Starting at the line below holding "IPR018392 LysM domain [cd00118] (26-69)" and stopping at the line holding "IPR036779 LysM domain superfamily [G3DSA:3.10.350.10] (146-199)", print every line exactly, both ends included, and leave the rest out.

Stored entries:
[Start of Attachment]

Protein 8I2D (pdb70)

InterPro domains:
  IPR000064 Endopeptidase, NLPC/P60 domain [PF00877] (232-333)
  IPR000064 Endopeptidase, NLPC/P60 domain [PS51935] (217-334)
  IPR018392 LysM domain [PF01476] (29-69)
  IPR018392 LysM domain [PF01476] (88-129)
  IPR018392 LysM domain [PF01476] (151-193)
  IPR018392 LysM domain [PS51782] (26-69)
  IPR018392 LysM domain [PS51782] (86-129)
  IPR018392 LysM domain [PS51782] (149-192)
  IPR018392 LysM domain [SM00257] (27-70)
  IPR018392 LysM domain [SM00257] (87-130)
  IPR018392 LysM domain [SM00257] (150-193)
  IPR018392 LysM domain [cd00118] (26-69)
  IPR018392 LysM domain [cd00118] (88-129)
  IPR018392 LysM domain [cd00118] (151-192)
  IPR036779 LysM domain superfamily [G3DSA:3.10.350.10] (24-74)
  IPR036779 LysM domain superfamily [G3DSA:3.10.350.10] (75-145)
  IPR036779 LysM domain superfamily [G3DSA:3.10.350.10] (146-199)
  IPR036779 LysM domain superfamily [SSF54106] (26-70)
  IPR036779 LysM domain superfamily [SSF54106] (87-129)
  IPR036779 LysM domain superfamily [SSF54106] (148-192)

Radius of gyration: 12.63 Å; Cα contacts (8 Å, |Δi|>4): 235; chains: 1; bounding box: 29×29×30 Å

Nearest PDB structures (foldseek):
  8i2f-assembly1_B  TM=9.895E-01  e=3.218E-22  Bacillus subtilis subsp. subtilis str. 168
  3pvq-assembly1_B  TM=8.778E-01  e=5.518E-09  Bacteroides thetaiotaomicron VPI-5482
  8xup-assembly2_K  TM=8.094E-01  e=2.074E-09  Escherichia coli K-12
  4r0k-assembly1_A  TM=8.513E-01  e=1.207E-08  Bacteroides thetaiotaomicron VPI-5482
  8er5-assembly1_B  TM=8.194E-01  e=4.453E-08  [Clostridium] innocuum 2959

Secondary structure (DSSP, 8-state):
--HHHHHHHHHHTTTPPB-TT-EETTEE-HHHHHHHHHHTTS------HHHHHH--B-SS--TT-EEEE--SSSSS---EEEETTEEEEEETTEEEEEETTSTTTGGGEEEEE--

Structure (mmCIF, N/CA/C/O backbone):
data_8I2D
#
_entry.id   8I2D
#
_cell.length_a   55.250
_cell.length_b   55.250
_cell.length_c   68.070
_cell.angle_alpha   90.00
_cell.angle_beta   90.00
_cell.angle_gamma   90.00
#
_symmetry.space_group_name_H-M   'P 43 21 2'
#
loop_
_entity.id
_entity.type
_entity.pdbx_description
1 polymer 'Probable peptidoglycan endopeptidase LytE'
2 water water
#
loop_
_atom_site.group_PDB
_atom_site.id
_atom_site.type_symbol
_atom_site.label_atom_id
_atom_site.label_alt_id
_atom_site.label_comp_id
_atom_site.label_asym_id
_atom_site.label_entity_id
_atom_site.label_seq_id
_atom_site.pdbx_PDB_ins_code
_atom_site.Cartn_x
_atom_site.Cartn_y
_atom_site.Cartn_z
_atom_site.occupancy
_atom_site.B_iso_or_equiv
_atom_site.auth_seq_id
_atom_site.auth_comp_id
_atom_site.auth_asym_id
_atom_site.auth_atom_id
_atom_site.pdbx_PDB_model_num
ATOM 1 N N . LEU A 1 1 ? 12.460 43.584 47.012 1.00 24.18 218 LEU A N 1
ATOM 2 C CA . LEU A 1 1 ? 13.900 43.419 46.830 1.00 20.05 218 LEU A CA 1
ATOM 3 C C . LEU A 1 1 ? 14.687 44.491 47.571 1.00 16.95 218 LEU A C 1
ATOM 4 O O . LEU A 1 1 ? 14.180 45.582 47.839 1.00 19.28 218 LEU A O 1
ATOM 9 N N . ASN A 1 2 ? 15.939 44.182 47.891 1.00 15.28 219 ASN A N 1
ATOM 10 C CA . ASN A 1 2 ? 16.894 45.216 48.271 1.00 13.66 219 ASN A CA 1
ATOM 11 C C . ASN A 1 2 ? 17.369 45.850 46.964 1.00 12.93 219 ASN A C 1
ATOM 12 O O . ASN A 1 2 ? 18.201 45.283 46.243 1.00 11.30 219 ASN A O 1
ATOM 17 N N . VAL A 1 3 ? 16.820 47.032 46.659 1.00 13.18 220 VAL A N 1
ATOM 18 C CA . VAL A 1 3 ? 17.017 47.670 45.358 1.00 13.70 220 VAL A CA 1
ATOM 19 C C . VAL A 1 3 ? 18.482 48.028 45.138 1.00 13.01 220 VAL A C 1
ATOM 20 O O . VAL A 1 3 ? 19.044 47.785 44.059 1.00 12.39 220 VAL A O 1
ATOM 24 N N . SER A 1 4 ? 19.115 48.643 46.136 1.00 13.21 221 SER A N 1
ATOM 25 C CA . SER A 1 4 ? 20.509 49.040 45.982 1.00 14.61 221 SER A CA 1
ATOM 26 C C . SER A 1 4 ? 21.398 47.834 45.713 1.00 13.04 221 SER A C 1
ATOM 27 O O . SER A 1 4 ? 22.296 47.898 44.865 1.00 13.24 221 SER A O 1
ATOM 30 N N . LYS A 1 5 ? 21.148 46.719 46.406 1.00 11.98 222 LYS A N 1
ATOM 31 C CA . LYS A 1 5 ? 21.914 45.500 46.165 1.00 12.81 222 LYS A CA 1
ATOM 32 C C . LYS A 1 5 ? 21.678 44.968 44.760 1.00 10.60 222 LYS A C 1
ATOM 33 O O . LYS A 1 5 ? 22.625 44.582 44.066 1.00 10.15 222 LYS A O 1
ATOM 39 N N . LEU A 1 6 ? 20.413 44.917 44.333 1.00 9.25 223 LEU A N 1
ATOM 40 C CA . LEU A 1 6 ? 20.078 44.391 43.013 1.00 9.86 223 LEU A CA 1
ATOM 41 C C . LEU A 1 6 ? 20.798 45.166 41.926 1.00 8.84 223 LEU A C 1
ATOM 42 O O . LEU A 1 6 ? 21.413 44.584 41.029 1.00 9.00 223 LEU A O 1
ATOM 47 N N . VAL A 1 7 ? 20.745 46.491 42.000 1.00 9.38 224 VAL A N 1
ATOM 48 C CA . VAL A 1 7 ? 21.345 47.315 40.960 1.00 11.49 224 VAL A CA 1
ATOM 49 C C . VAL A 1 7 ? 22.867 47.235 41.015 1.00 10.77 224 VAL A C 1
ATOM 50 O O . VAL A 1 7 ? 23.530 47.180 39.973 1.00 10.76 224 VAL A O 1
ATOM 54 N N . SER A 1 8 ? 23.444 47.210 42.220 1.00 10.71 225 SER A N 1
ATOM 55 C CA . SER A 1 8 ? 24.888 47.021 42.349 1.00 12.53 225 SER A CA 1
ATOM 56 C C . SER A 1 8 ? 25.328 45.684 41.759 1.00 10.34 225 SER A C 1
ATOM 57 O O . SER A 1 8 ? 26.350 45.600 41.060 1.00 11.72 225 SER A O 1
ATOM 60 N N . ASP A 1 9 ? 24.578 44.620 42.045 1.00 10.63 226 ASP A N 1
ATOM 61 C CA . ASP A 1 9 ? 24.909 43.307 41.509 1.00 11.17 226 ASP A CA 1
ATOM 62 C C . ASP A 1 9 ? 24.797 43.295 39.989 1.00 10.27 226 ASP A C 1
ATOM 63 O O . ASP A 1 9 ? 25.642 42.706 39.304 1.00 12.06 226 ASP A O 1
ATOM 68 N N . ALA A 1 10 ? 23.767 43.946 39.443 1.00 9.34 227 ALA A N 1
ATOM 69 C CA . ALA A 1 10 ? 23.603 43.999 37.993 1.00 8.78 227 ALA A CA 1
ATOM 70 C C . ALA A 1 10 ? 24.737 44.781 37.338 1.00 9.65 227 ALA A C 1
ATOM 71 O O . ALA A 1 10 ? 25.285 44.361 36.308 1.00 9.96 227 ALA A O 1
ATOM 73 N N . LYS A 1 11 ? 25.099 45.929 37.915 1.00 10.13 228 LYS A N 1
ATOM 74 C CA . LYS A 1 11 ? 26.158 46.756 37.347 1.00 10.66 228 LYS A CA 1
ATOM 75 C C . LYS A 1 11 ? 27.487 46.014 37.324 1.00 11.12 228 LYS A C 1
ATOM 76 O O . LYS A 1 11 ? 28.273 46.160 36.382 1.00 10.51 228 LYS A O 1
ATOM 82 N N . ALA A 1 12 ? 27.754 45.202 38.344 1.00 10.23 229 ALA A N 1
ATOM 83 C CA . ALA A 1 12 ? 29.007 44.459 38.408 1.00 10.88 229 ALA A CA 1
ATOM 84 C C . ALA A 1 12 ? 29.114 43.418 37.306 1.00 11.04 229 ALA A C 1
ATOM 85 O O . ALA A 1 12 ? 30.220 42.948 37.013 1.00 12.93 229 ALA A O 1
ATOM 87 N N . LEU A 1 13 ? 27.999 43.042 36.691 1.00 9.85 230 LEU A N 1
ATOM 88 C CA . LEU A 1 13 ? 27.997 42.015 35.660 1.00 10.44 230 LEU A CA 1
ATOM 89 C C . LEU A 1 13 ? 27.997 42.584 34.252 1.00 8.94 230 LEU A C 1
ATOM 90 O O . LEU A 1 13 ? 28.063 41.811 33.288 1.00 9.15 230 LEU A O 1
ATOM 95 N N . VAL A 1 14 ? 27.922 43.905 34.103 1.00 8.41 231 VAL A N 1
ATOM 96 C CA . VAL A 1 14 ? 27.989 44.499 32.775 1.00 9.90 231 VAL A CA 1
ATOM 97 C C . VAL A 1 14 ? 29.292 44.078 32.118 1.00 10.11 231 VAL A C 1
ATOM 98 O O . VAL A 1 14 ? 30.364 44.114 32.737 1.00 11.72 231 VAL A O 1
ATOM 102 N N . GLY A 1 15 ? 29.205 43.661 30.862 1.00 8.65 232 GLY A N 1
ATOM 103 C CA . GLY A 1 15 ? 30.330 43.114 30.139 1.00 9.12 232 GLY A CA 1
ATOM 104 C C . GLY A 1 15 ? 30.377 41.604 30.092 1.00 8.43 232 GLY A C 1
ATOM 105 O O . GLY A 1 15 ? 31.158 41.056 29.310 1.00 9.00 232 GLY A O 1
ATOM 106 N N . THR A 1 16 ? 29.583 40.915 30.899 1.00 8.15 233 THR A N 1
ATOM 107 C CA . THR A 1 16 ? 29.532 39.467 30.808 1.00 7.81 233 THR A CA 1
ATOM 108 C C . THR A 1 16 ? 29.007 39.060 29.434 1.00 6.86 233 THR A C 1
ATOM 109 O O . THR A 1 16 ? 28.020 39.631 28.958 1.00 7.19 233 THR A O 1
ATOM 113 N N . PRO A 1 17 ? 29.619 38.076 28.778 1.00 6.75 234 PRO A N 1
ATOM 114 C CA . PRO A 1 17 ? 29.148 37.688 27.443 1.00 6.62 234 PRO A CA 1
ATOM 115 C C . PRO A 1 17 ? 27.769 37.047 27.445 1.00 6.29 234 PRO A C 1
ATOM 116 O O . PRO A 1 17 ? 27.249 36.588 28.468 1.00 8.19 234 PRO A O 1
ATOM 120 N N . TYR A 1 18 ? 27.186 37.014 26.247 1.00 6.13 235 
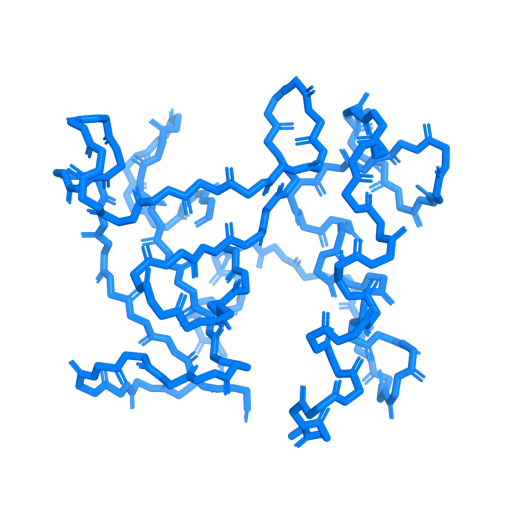TYR A N 1
ATOM 121 C CA . TYR A 1 18 ? 25.996 36.220 25.977 1.00 6.80 235 TYR A CA 1
ATOM 122 C C . TYR A 1 18 ? 26.367 34.749 25.826 1.00 6.76 235 TYR A C 1
ATOM 123 O O . TYR A 1 18 ? 27.384 34.401 25.215 1.00 8.35 235 TYR A O 1
ATOM 132 N N . LYS A 1 19 ? 25.509 33.883 26.362 1.00 7.32 236 LYS A N 1
ATOM 133 C CA . LYS A 1 19 ? 25.563 32.456 26.081 1.00 8.81 236 LYS A CA 1
ATOM 134 C C . LYS A 1 19 ? 24.136 31.943 26.120 1.00 8.25 236 LYS A C 1
ATOM 135 O O . LYS A 1 19 ? 23.421 32.198 27.092 1.00 7.92 236 LYS A O 1
ATOM 141 N N . TRP A 1 20 ? 23.726 31.218 25.077 1.00 9.33 237 TRP A N 1
ATOM 142 C CA . TRP A 1 20 ? 22.386 30.647 25.068 1.00 10.05 237 TRP A CA 1
ATOM 143 C C . TRP A 1 20 ? 22.206 29.750 26.288 1.00 8.77 237 TRP A C 1
ATOM 144 O O . TRP A 1 20 ? 23.045 28.894 26.574 1.00 10.19 237 TRP A O 1
ATOM 155 N N . GLY A 1 21 ? 21.117 29.961 27.022 1.00 9.65 238 GLY A N 1
ATOM 156 C CA . GLY A 1 21 ? 20.885 29.211 28.244 1.00 10.70 238 GLY A CA 1
ATOM 157 C C . GLY A 1 21 ? 21.839 29.499 29.382 1.00 10.41 238 GLY A C 1
ATOM 158 O O . GLY A 1 21 ? 21.828 28.771 30.380 1.00 13.09 238 GLY A O 1
ATOM 159 N N . GLY A 1 22 ? 22.625 30.569 29.301 1.00 9.34 239 GLY A N 1
ATOM 160 C CA . GLY A 1 22 ? 23.681 30.784 30.276 1.00 9.05 239 GLY A CA 1
ATOM 161 C C . GLY A 1 22 ? 23.151 31.301 31.605 1.00 8.23 239 GLY A C 1
ATOM 162 O O . GLY A 1 22 ? 22.305 32.190 31.661 1.00 8.37 239 GLY A O 1
ATOM 163 N N . THR A 1 23 ? 23.690 30.734 32.692 1.00 9.17 240 THR A N 1
ATOM 164 C CA . THR A 1 23 ? 23.275 31.057 34.054 1.00 8.97 240 THR A CA 1
ATOM 165 C C . THR A 1 23 ? 24.465 31.321 34.966 1.00 9.92 240 THR A C 1
ATOM 166 O O . THR A 1 23 ? 24.316 31.281 36.192 1.00 11.52 240 THR A O 1
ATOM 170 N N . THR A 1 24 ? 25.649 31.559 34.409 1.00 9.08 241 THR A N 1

[End of Attachment]

__SOLUTION TO THIS PROBLEM__.
  IPR018392 LysM domain [cd00118] (26-69)
  IPR018392 LysM domain [cd00118] (88-129)
  IPR018392 LysM domain [cd00118] (151-192)
  IPR036779 LysM domain superfamily [G3DSA:3.10.350.10] (24-74)
  IPR036779 LysM domain superfamily [G3DSA:3.10.350.10] (75-145)
  IPR036779 LysM domain superfamily [G3DSA:3.10.350.10] (146-199)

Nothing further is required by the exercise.